There is absolutely nothing special about a ctor in this regard. You can see the exact same behavior with a simple free function:

template <class T>
auto simple_function(T&& a)
{
    X x = std::forward<T>(a);
    //  ^ guaranteed copy or move (depending on what kind of argument is provided
}

auto test()
{
    simple_function(X{});
}

The above example is similar with your OP. You can see simple_function as analog to your wrapper constructor and my local x variable as analog to your data member in wrapper. The mechanism is the same in this regard.
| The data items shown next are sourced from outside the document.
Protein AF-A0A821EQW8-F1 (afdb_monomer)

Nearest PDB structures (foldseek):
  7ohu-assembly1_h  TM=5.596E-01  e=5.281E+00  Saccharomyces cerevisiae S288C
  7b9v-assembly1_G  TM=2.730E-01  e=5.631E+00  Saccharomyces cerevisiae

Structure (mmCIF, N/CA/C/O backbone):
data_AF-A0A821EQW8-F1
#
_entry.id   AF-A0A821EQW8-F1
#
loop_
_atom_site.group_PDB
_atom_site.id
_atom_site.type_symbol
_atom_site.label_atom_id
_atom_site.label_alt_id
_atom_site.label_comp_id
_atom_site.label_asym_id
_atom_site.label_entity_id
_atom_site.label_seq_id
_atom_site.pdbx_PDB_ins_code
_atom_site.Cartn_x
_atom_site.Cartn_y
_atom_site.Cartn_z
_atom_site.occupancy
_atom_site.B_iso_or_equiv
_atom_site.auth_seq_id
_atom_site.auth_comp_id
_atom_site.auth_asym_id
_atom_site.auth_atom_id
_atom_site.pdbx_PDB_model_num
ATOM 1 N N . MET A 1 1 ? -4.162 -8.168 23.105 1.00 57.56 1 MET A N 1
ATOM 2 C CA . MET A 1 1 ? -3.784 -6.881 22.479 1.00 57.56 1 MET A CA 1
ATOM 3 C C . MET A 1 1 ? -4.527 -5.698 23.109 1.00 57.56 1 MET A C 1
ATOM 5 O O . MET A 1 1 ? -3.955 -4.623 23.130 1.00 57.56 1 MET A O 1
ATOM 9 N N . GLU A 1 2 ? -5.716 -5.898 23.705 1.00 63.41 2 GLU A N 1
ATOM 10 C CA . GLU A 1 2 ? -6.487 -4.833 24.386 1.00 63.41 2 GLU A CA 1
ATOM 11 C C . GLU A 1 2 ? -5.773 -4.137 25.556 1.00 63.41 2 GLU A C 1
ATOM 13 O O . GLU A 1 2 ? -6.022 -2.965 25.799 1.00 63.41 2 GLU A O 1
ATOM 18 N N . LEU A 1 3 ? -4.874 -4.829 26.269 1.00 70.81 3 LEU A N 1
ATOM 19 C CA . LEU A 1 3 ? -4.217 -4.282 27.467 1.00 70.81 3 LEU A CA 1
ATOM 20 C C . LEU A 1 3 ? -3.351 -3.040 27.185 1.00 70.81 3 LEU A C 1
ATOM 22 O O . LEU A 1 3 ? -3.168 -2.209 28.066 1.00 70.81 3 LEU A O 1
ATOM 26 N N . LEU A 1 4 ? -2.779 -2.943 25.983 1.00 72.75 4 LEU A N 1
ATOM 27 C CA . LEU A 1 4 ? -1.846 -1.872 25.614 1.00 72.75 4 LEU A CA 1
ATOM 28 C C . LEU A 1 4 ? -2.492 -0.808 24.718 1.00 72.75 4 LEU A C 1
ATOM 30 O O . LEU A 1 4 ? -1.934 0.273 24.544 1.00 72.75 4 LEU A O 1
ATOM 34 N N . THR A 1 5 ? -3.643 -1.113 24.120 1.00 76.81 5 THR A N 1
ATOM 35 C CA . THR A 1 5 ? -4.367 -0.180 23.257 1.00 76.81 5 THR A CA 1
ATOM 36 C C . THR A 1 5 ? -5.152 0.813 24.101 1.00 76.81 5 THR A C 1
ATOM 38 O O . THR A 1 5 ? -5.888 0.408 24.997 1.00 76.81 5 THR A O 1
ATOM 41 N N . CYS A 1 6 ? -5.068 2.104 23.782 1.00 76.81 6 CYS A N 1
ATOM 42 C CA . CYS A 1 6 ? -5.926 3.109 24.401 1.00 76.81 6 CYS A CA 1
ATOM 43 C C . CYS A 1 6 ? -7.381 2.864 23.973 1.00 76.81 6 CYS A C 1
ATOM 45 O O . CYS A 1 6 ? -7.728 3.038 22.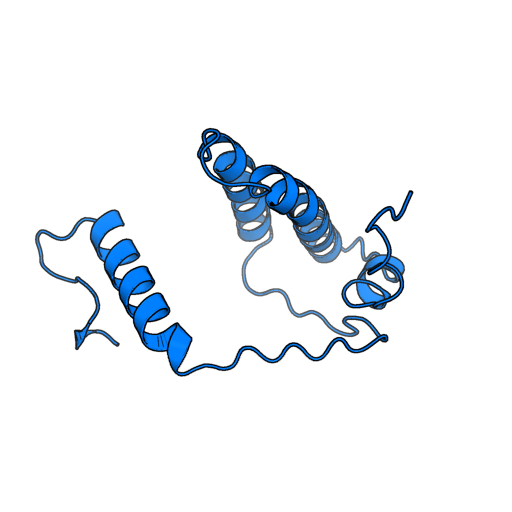801 1.00 76.81 6 CYS A O 1
ATOM 47 N N . ASN A 1 7 ? -8.216 2.446 24.925 1.00 80.06 7 ASN A N 1
ATOM 48 C CA . ASN A 1 7 ? -9.637 2.137 24.741 1.00 80.06 7 ASN A CA 1
ATOM 49 C C . ASN A 1 7 ? -10.520 2.741 25.856 1.00 80.06 7 ASN A C 1
ATOM 51 O O . ASN A 1 7 ? -11.581 2.206 26.176 1.00 80.06 7 ASN A O 1
ATOM 55 N N . PHE A 1 8 ? -10.097 3.862 26.451 1.00 83.25 8 PHE A N 1
ATOM 56 C CA . PHE A 1 8 ? -10.881 4.569 27.464 1.00 83.25 8 PHE A CA 1
ATOM 57 C C . PHE A 1 8 ? -12.074 5.298 26.829 1.00 83.25 8 PHE A C 1
ATOM 59 O O . PHE A 1 8 ? -12.046 5.670 25.657 1.00 83.25 8 PHE A O 1
ATOM 66 N N . SER A 1 9 ? -13.116 5.573 27.617 1.00 78.94 9 SER A N 1
ATOM 67 C CA . SER A 1 9 ? -14.330 6.265 27.146 1.00 78.94 9 SER A CA 1
ATOM 68 C C . SER A 1 9 ? -14.083 7.688 26.627 1.00 78.94 9 SER A C 1
ATOM 70 O O . SER A 1 9 ? -14.916 8.232 25.906 1.00 78.94 9 SER A O 1
ATOM 72 N N . THR A 1 10 ? -12.942 8.285 26.972 1.00 82.94 10 THR A N 1
ATOM 73 C CA . THR A 1 10 ? -12.494 9.608 26.518 1.00 82.94 10 THR A CA 1
ATOM 74 C C . THR A 1 10 ? -11.499 9.549 25.356 1.00 82.94 10 THR A C 1
ATOM 76 O O . THR A 1 10 ? -11.104 10.596 24.850 1.00 82.94 10 THR A O 1
ATOM 79 N N . THR A 1 11 ? -11.084 8.352 24.924 1.00 82.31 11 THR A N 1
ATOM 80 C CA . THR A 1 11 ? -10.078 8.169 23.874 1.00 82.31 11 THR A CA 1
ATOM 81 C C . THR A 1 11 ? -10.624 8.552 22.498 1.00 82.31 11 THR A C 1
ATOM 83 O O . THR A 1 11 ? -11.646 8.046 22.033 1.00 82.31 11 THR A O 1
ATOM 86 N N . THR A 1 12 ? -9.892 9.413 21.798 1.00 82.81 12 THR A N 1
ATOM 87 C CA . THR A 1 12 ? -10.149 9.770 20.400 1.00 82.81 12 THR A CA 1
ATOM 88 C C . THR A 1 12 ? -9.572 8.728 19.433 1.00 82.81 12 THR A C 1
ATOM 90 O O . THR A 1 12 ? -8.640 7.986 19.746 1.00 82.81 12 THR A O 1
ATOM 93 N N . LYS A 1 13 ? -10.074 8.691 18.190 1.00 79.12 13 LYS A N 1
ATOM 94 C CA . LYS A 1 13 ? -9.567 7.770 17.147 1.00 79.12 13 LYS A CA 1
ATOM 95 C C . LYS A 1 13 ? -8.060 7.924 16.891 1.00 79.12 13 LYS A C 1
ATOM 97 O O . LYS A 1 13 ? -7.398 6.948 16.551 1.00 79.12 13 LYS A O 1
ATOM 102 N N . ILE A 1 14 ? -7.530 9.136 17.058 1.00 81.06 14 ILE A N 1
ATOM 103 C CA . ILE A 1 14 ? -6.105 9.438 16.884 1.00 81.06 14 ILE A CA 1
ATOM 104 C C . ILE A 1 14 ? -5.293 8.838 18.030 1.00 81.06 14 ILE A C 1
ATOM 106 O O . ILE A 1 14 ? -4.287 8.188 17.778 1.00 81.06 14 ILE A O 1
ATOM 110 N N . GLU A 1 15 ? -5.740 8.990 19.274 1.00 79.56 15 GLU A N 1
ATOM 111 C CA . GLU A 1 15 ? -5.058 8.419 20.443 1.00 79.56 15 GLU A CA 1
ATOM 112 C C . GLU A 1 15 ? -5.067 6.886 20.421 1.00 79.56 15 GLU A C 1
ATOM 114 O O . GLU A 1 15 ? -4.058 6.257 20.735 1.00 79.56 15 GLU A O 1
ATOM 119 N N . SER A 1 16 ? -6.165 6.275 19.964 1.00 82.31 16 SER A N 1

In order to understand why you can't construct the object directly in the local scope of simple_function (or as data member in your wrapper object in your case) you need to understand how guaranteed copy elision works in C++17 I recommend this excelent answer.

To sum up that answer: basically a prvalue expression doesn't materializez an object, instead it is something that can initialize an object. You hold on to the expression for as long as possible before you use it to initialize an object (thus avoiding some copy/moves). Refer to the linked answer for a more in-depth yet friendly explanation.
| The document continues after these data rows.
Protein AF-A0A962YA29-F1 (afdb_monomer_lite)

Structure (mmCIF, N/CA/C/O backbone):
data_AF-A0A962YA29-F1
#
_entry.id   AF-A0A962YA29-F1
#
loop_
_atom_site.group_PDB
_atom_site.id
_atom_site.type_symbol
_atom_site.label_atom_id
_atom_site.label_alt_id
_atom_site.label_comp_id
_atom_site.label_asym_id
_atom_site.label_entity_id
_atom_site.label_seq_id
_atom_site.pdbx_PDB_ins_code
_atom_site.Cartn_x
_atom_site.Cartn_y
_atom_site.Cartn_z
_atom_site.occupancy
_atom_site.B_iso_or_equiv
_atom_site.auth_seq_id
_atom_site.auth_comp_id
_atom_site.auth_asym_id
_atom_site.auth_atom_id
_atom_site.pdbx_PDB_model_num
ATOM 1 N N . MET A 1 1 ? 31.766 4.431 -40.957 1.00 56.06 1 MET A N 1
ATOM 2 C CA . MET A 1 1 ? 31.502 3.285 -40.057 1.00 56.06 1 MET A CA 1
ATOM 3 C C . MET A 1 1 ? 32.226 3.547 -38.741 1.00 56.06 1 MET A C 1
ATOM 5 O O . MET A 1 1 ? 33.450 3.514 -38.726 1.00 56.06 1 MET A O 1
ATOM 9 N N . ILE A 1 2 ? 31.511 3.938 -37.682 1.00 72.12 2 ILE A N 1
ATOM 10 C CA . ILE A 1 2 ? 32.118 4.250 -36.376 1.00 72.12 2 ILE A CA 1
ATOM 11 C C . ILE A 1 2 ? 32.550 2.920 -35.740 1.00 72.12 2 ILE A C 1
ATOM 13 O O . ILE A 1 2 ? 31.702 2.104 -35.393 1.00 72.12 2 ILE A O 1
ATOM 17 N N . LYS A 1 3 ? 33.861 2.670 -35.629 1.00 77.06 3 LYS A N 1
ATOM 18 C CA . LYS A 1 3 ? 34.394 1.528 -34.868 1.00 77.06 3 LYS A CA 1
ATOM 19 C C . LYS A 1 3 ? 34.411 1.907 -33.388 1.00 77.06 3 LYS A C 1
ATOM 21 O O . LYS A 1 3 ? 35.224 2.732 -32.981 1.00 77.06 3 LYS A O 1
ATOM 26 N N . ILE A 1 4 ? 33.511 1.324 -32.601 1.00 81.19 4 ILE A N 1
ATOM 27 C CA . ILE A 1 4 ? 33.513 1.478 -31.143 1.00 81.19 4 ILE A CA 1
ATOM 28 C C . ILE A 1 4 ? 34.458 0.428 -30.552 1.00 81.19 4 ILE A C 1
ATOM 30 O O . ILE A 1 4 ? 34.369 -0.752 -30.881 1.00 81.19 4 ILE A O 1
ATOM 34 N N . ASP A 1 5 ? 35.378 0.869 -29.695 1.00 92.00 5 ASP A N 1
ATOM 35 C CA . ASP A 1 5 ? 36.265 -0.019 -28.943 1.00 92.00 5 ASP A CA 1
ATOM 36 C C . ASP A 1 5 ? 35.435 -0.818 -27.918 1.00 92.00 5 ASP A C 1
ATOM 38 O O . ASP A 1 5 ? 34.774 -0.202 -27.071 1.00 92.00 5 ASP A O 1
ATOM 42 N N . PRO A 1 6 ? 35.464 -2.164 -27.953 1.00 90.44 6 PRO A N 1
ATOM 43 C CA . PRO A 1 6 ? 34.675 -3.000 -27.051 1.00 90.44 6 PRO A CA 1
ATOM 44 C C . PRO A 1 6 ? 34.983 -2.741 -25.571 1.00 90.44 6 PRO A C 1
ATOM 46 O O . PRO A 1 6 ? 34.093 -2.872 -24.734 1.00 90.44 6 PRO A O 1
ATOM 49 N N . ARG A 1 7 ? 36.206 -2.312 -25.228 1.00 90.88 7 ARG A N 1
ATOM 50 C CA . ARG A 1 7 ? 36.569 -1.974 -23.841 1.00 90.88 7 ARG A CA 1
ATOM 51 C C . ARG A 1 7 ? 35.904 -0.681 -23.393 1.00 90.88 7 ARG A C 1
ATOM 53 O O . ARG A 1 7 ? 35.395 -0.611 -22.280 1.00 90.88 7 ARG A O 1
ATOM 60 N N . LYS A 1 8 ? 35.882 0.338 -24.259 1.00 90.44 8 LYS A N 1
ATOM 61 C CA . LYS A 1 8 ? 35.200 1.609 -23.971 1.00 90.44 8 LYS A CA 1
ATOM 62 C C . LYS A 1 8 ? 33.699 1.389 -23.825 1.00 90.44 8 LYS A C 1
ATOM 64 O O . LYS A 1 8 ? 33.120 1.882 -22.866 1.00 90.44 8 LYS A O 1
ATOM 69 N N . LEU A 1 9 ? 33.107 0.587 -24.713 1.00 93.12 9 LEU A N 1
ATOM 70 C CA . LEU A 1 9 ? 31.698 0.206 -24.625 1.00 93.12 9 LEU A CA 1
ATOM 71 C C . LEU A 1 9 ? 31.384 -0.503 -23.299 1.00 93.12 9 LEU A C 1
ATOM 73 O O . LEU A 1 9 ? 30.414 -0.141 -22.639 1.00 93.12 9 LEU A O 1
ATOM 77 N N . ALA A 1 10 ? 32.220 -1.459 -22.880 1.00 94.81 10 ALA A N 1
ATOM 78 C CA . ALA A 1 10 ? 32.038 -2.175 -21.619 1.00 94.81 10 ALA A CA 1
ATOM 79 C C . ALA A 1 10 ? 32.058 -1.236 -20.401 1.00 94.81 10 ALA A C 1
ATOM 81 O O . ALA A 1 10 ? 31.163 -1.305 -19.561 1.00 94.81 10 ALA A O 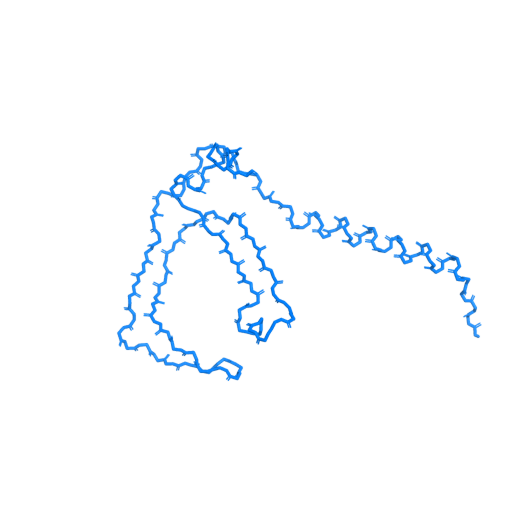1
ATOM 82 N N . TRP A 1 11 ? 33.024 -0.314 -20.327 1.00 96.62 11 TRP A N 1
ATOM 83 C CA . TRP A 1 11 ? 33.086 0.668 -19.239 1.00 96.62 11 TRP A CA 1
ATOM 84 C C . TRP A 1 11 ? 31.904 1.638 -19.244 1.00 96.62 11 TRP A C 1
ATOM 86 O O . TRP A 1 11 ? 31.390 1.973 -18.178 1.00 96.62 11 TRP A O 1
ATOM 96 N N . THR A 1 12 ? 31.434 2.061 -20.420 1.00 96.38 12 THR A N 1
ATOM 97 C CA . THR A 1 12 ? 30.232 2.897 -20.525 1.00 96.38 12 THR A CA 1
ATOM 98 C C . THR A 1 12 ? 28.993 2.160 -20.020 1.00 96.38 12 THR A C 1
ATOM 100 O O . THR A 1 12 ? 28.243 2.722 -19.227 1.00 96.38 12 THR A O 1
ATOM 103 N N . LEU A 1 13 ? 28.791 0.900 -20.418 1.00 97.56 13 LEU A N 1
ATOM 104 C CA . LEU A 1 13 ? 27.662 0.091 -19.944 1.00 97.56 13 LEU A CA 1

The moment your expression is used to initialize the parameter of simple_foo (or the parameter of your constructor) you are forced to materialize an object and lose your expression. From now on you don't have the original prvalue expression anymore, you have a created materialized object. And this object now needs to be moved into your final destination - my local x (or your data member x).

If we modify my example a bit we can see guaranteed copy elision at work:

auto simple_function(X a)
{
    X x = a;
    X x2 = std::move(a);
}

auto test()
{
    simple_function(X{});
}

Without elision things would go like this:

• X{} creates a temporary object as argument for simple_function. Lets call it Temp1
• Temp1 is now moved (because it is a prvalue) into the parameter a of simple_function
• a is copied (because a is an lvalue) into x
• a is moved (because std::move casts a to an xvalue) to x2

Now with C++17 guaranteed copy elision

• X{} no longer materializez an object on the spot. Instead the expression is held onto.
• the parameter a of simple_function can now by initialized from the X{} expression. No copy or move involved nor required.

The rest is now the same:

• a is copied into x1
• a is moved into x2

What you need to understand: once you have named something, that something must exist. The surprisingly simple reason for that is that once you have a name for something you can reference it multiple times. See my answer on this other question. You have named the parameter of wrapper::wrapper. I have named the parameter of simple_function. That is the moment you lose your prvalue expression to initialize that named object.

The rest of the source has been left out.